• **Record set**
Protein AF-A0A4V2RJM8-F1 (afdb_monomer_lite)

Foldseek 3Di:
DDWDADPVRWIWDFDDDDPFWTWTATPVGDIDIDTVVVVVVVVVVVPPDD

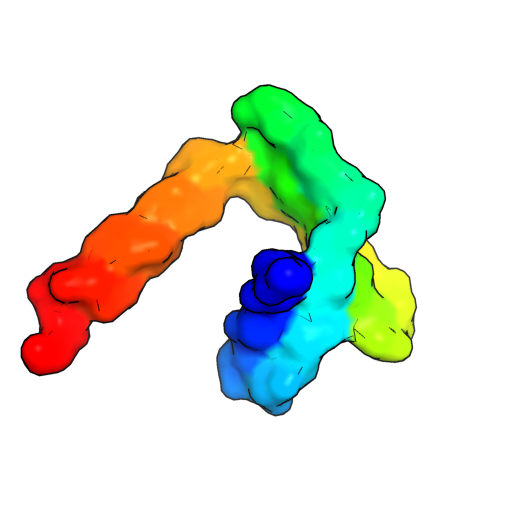Sequence (50 aa):
MTQLIFRDGSRAELVDRTADHVTYKRPDGVCVTLPIADVQAVVAGVLTTF

Structure (mmCIF, N/CA/C/O backbone):
data_AF-A0A4V2RJM8-F1
#
_entry.id   AF-A0A4V2RJM8-F1
#
loop_
_atom_site.group_PDB
_atom_site.id
_atom_site.type_symbol
_atom_site.label_atom_id
_atom_site.label_alt_id
_atom_site.label_comp_id
_atom_site.label_asym_id
_atom_site.label_entity_id
_atom_site.label_seq_id
_atom_site.pdbx_PDB_ins_code
_atom_site.Cartn_x
_atom_site.Cartn_y
_atom_site.Cartn_z
_atom_site.occupancy
_atom_site.B_iso_or_equiv
_atom_site.auth_seq_id
_atom_site.auth_comp_id
_atom_site.auth_asym_id
_atom_
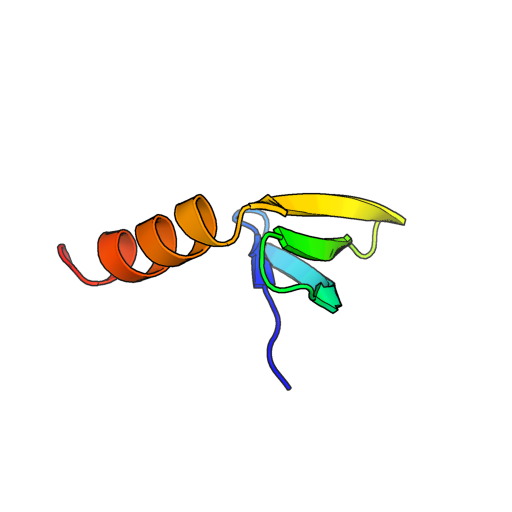site.auth_atom_id
_atom_site.pdbx_PDB_model_num
ATOM 1 N N . MET A 1 1 ? 2.488 16.161 2.315 1.00 54.53 1 MET A N 1
ATOM 2 C CA . MET A 1 1 ? 2.337 14.787 2.844 1.00 54.53 1 MET A CA 1
ATOM 3 C C . MET A 1 1 ? 1.387 14.033 1.931 1.00 54.53 1 MET A C 1
ATOM 5 O O . MET A 1 1 ? 0.274 14.509 1.756 1.00 54.53 1 MET A O 1
ATOM 9 N N . THR A 1 2 ? 1.806 12.914 1.340 1.00 60.91 2 THR A N 1
ATOM 10 C CA . THR A 1 2 ? 0.948 12.084 0.472 1.00 60.91 2 THR A CA 1
ATOM 11 C C . THR A 1 2 ? 0.537 10.836 1.254 1.00 60.91 2 THR A C 1
ATOM 13 O O . THR A 1 2 ? 1.410 10.095 1.694 1.00 60.91 2 THR A O 1
ATOM 16 N N . GLN A 1 3 ? -0.763 10.626 1.471 1.00 65.88 3 GLN A N 1
ATOM 17 C CA . GLN A 1 3 ? -1.321 9.498 2.235 1.00 65.88 3 GLN A CA 1
ATOM 18 C C . GLN A 1 3 ? -2.252 8.677 1.338 1.00 65.88 3 GLN A C 1
ATOM 20 O O . GLN A 1 3 ? -2.937 9.254 0.493 1.00 65.88 3 GLN A O 1
ATOM 25 N N . LEU A 1 4 ? -2.286 7.352 1.520 1.00 72.25 4 LEU A N 1
ATOM 26 C CA . LEU A 1 4 ? -3.205 6.469 0.796 1.00 72.25 4 LEU A CA 1
ATOM 27 C C . LEU A 1 4 ? -4.372 6.114 1.721 1.00 72.25 4 LEU A C 1
ATOM 29 O O . LEU A 1 4 ? -4.165 5.652 2.844 1.00 72.25 4 LEU A O 1
ATOM 33 N N . ILE A 1 5 ? -5.593 6.402 1.273 1.00 78.00 5 ILE A N 1
ATOM 34 C CA . ILE A 1 5 ? -6.817 6.192 2.051 1.00 78.00 5 ILE A CA 1
ATOM 35 C C . ILE A 1 5 ? -7.490 4.933 1.517 1.00 78.00 5 ILE A C 1
ATOM 37 O O . ILE A 1 5 ? -7.843 4.859 0.341 1.00 78.00 5 ILE A O 1
ATOM 41 N N . PHE A 1 6 ? -7.644 3.935 2.376 1.00 74.69 6 PHE A N 1
ATOM 42 C CA . PHE A 1 6 ? -8.326 2.691 2.051 1.00 74.69 6 PHE A CA 1
ATOM 43 C C . PHE A 1 6 ? -9.844 2.884 2.130 1.00 74.69 6 PHE A C 1
ATOM 45 O O . PHE A 1 6 ? -10.344 3.808 2.772 1.00 74.69 6 PHE A O 1
ATOM 52 N N . ARG A 1 7 ? -10.604 1.988 1.489 1.00 76.00 7 ARG A N 1
ATOM 53 C CA . ARG A 1 7 ? -12.078 2.051 1.445 1.00 76.00 7 ARG A CA 1
ATOM 54 C C . ARG A 1 7 ? -12.735 1.981 2.828 1.00 76.00 7 ARG A C 1
ATOM 56 O O . ARG A 1 7 ? -13.844 2.471 2.998 1.00 76.00 7 ARG A O 1
ATOM 63 N N . ASP A 1 8 ? -12.056 1.395 3.806 1.00 79.62 8 ASP A N 1
ATOM 64 C CA . ASP A 1 8 ? -12.496 1.351 5.201 1.00 79.62 8 ASP A CA 1
ATOM 65 C C . ASP A 1 8 ? -12.228 2.665 5.965 1.00 79.62 8 ASP A C 1
ATOM 67 O O . ASP A 1 8 ? -12.501 2.753 7.156 1.00 79.62 8 ASP A O 1
ATOM 71 N N . GLY A 1 9 ? -11.685 3.690 5.299 1.00 77.62 9 GLY A N 1
ATOM 72 C CA . GLY A 1 9 ? -11.344 4.986 5.889 1.00 77.62 9 GLY A CA 1
ATOM 73 C C . GLY A 1 9 ? -9.992 5.004 6.605 1.00 77.62 9 GLY A C 1
ATOM 74 O O . GLY A 1 9 ? -9.537 6.071 7.028 1.00 77.62 9 GLY A O 1
ATOM 75 N N . SER A 1 10 ? -9.319 3.855 6.714 1.00 81.00 10 SER A N 1
ATOM 76 C CA . SER A 1 10 ? -7.974 3.787 7.274 1.00 81.00 10 SER A CA 1
ATOM 77 C C . SER A 1 10 ? -6.967 4.492 6.363 1.00 81.00 10 SER A C 1
ATOM 79 O O . SER A 1 10 ? -7.051 4.441 5.134 1.00 81.00 10 SER A O 1
ATOM 81 N N . ARG A 1 11 ? -6.001 5.181 6.973 1.00 82.31 11 ARG A N 1
ATOM 82 C CA . ARG A 1 11 ? -4.917 5.860 6.256 1.00 82.31 11 ARG A CA 1
ATOM 83 C C . ARG A 1 11 ? -3.659 5.035 6.406 1.00 82.31 11 ARG A C 1
ATOM 85 O O . ARG A 1 11 ? -3.284 4.744 7.535 1.00 82.31 11 ARG A O 1
ATOM 92 N N . ALA
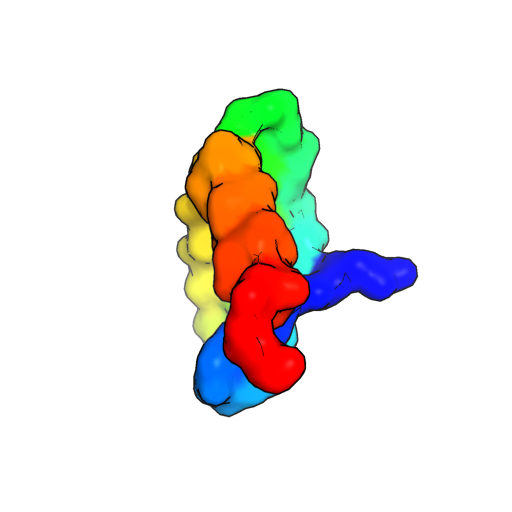 A 1 12 ? -3.009 4.687 5.305 1.00 83.81 12 ALA A N 1
ATOM 93 C CA . ALA A 1 12 ? -1.668 4.138 5.374 1.00 83.81 12 ALA A CA 1
ATOM 94 C C . ALA A 1 12 ? -0.627 5.193 5.044 1.00 83.81 12 ALA A C 1
ATOM 96 O O . ALA A 1 12 ? -0.805 6.050 4.168 1.00 83.81 12 ALA A O 1
ATOM 97 N N . GLU A 1 13 ? 0.484 5.083 5.751 1.00 87.31 13 GLU A N 1
ATOM 98 C CA . GLU A 1 13 ? 1.646 5.921 5.553 1.00 87.31 13 GLU A CA 1
ATOM 99 C C . GLU A 1 13 ? 2.558 5.280 4.519 1.00 87.31 13 GLU A C 1
ATOM 101 O O . GLU A 1 13 ? 2.733 4.060 4.485 1.00 87.31 13 GLU A O 1
ATOM 106 N N . LEU A 1 14 ? 3.117 6.115 3.646 1.00 85.19 14 LEU A N 1
ATOM 107 C CA . LEU A 1 14 ? 4.137 5.676 2.713 1.00 85.19 14 LEU A CA 1
ATOM 108 C C . LEU A 1 14 ? 5.391 5.316 3.511 1.00 85.19 14 LEU A C 1
ATOM 110 O O . LEU A 1 14 ? 5.963 6.186 4.166 1.00 85.19 14 LEU A O 1
ATOM 114 N N . VAL A 1 15 ? 5.804 4.054 3.444 1.00 88.38 15 VAL A N 1
ATOM 115 C CA . VAL A 1 15 ? 7.016 3.576 4.122 1.00 88.38 15 VAL A CA 1
ATOM 116 C C . VAL A 1 15 ? 8.181 3.501 3.154 1.00 88.38 15 VAL A C 1
ATOM 118 O O . VAL A 1 15 ? 9.284 3.900 3.509 1.00 88.38 15 VAL A O 1
ATOM 121 N N . ASP A 1 16 ? 7.933 3.016 1.939 1.00 88.50 16 ASP A N 1
ATOM 122 C CA . ASP A 1 16 ? 8.974 2.847 0.933 1.00 88.50 16 ASP A CA 1
ATOM 123 C C . ASP A 1 16 ? 8.427 3.062 -0.483 1.00 88.50 16 ASP A C 1
ATOM 125 O O . ASP A 1 16 ? 7.268 2.749 -0.774 1.00 88.50 16 ASP A O 1
ATOM 129 N N . ARG A 1 17 ? 9.255 3.626 -1.366 1.00 87.31 17 ARG A N 1
ATOM 130 C CA . ARG A 1 17 ? 8.929 3.837 -2.779 1.00 87.31 17 ARG A CA 1
ATOM 131 C C . ARG A 1 17 ? 10.157 3.589 -3.637 1.00 87.31 17 ARG A C 1
ATOM 133 O O . ARG A 1 17 ? 11.128 4.338 -3.564 1.00 87.31 17 ARG A O 1
ATOM 140 N N . THR A 1 18 ? 10.042 2.617 -4.528 1.00 88.12 18 THR A N 1
ATOM 141 C CA . THR A 1 18 ? 11.030 2.330 -5.569 1.00 88.12 18 THR A CA 1
ATOM 142 C C . THR A 1 18 ? 10.482 2.721 -6.945 1.00 88.12 18 THR A C 1
ATOM 144 O O . THR A 1 18 ? 9.424 3.347 -7.047 1.00 88.12 18 THR A O 1
ATOM 147 N N . ALA A 1 19 ? 11.221 2.413 -8.014 1.00 84.88 19 ALA A N 1
ATOM 148 C CA . ALA A 1 19 ? 10.765 2.647 -9.385 1.00 84.88 19 ALA A CA 1
ATOM 149 C C . ALA A 1 19 ? 9.646 1.679 -9.815 1.00 84.88 19 ALA A C 1
ATOM 151 O O . ALA A 1 19 ? 8.818 2.041 -10.649 1.00 84.88 19 ALA A O 1
ATOM 152 N N . ASP A 1 20 ? 9.588 0.489 -9.211 1.00 88.50 20 ASP A N 1
ATOM 153 C CA . ASP A 1 20 ? 8.683 -0.590 -9.619 1.00 88.50 20 ASP A CA 1
ATOM 154 C C . ASP A 1 20 ? 7.492 -0.765 -8.674 1.00 88.50 20 ASP A C 1
ATOM 156 O O . ASP A 1 20 ? 6.412 -1.176 -9.099 1.00 88.50 20 ASP A O 1
ATOM 160 N N . HIS A 1 21 ? 7.654 -0.443 -7.389 1.00 88.88 21 HIS A N 1
ATOM 161 C CA . HIS A 1 21 ? 6.622 -0.651 -6.378 1.00 88.88 21 HIS A CA 1
ATOM 162 C C . HIS A 1 21 ? 6.606 0.442 -5.309 1.00 88.88 21 HIS A C 1
ATOM 164 O O . HIS A 1 21 ? 7.568 1.178 -5.088 1.00 88.88 21 HIS A O 1
ATOM 170 N N . VAL A 1 22 ? 5.476 0.532 -4.618 1.00 89.12 22 VAL A N 1
ATOM 171 C CA . VAL A 1 22 ? 5.273 1.383 -3.453 1.00 89.12 22 VAL A CA 1
ATOM 172 C C . VAL A 1 22 ? 4.756 0.537 -2.302 1.00 89.12 22 VAL A C 1
ATOM 174 O O . VAL A 1 22 ? 3.827 -0.249 -2.474 1.00 89.12 22 VAL A O 1
ATOM 177 N N . THR A 1 23 ? 5.315 0.745 -1.115 1.00 88.56 23 THR A N 1
ATOM 178 C CA . THR A 1 23 ? 4.895 0.075 0.113 1.00 88.56 23 THR A CA 1
ATOM 179 C C . THR A 1 23 ? 4.273 1.069 1.084 1.00 88.56 23 THR A C 1
ATOM 181 O O . THR A 1 23 ? 4.884 2.065 1.481 1.00 88.56 23 THR A O 1
ATOM 184 N N . TYR A 1 24 ? 3.057 0.756 1.512 1.00 88.50 24 TYR A N 1
ATOM 185 C CA . TYR A 1 24 ? 2.296 1.504 2.500 1.00 88.50 24 TYR A CA 1
ATOM 186 C C . TYR A 1 24 ? 2.114 0.678 3.770 1.00 88.50 24 TYR A C 1
ATOM 188 O O . TYR A 1 24 ? 1.861 -0.522 3.696 1.00 88.50 24 TYR A O 1
ATOM 196 N N . LYS A 1 25 ? 2.186 1.311 4.940 1.00 88.19 25 LYS A N 1
ATOM 197 C CA . LYS A 1 25 ? 1.902 0.670 6.228 1.00 88.19 25 LYS A CA 1
ATOM 198 C C . LYS A 1 25 ? 0.638 1.245 6.837 1.00 88.19 25 LYS A C 1
ATOM 200 O O . LYS A 1 25 ? 0.528 2.452 7.054 1.00 88.19 25 LYS A O 1
ATOM 205 N N . ARG A 1 26 ? -0.321 0.365 7.095 1.00 87.00 26 ARG A N 1
ATOM 206 C CA . ARG A 1 26 ? -1.572 0.674 7.780 1.00 87.00 26 ARG A CA 1
ATOM 207 C C . ARG A 1 26 ? -1.350 0.762 9.301 1.00 87.00 26 ARG A C 1
ATOM 209 O O . ARG A 1 26 ? -0.371 0.218 9.820 1.00 87.00 26 ARG A O 1
ATOM 216 N N . PRO A 1 27 ? -2.248 1.440 10.037 1.00 82.56 27 PRO A N 1
ATOM 217 C CA . PRO A 1 27 ? -2.120 1.639 11.483 1.00 82.56 27 PRO A CA 1
ATOM 218 C C . PRO A 1 27 ? -2.292 0.347 12.294 1.00 82.56 27 PRO A C 1
ATOM 220 O O . PRO A 1 27 ? -1.819 0.271 13.422 1.00 82.56 27 PRO A O 1
ATOM 223 N N . ASP A 1 28 ? -2.922 -0.677 11.716 1.00 85.69 28 ASP A N 1
ATOM 224 C CA . ASP A 1 28 ? -3.010 -2.040 12.261 1.00 85.69 28 ASP A CA 1
ATOM 225 C C . ASP A 1 28 ? -1.681 -2.818 12.154 1.00 85.69 28 ASP A C 1
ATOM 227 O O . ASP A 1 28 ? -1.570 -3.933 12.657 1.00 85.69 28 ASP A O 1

• **Exercise**
Would you please copy exactly the part of the entries above that begins at the line containing "ATOM 177 N N" and ends at the line containing "ATOM 181 O O", both lines included?

• **Your response**
ATOM 177 N N . THR A 1 23 ? 5.315 0.745 -1.115 1.00 88.56 23 THR A N 1
ATOM 178 C CA . THR A 1 23 ? 4.895 0.075 0.113 1.00 88.56 23 THR A CA 1
ATOM 179 C C . THR A 1 23 ? 4.273 1.069 1.084 1.00 88.56 23 THR A C 1
ATOM 181 O O . THR A 1 23 ? 4.884 2.065 1.481 1.00 88.56 23 THR A O 1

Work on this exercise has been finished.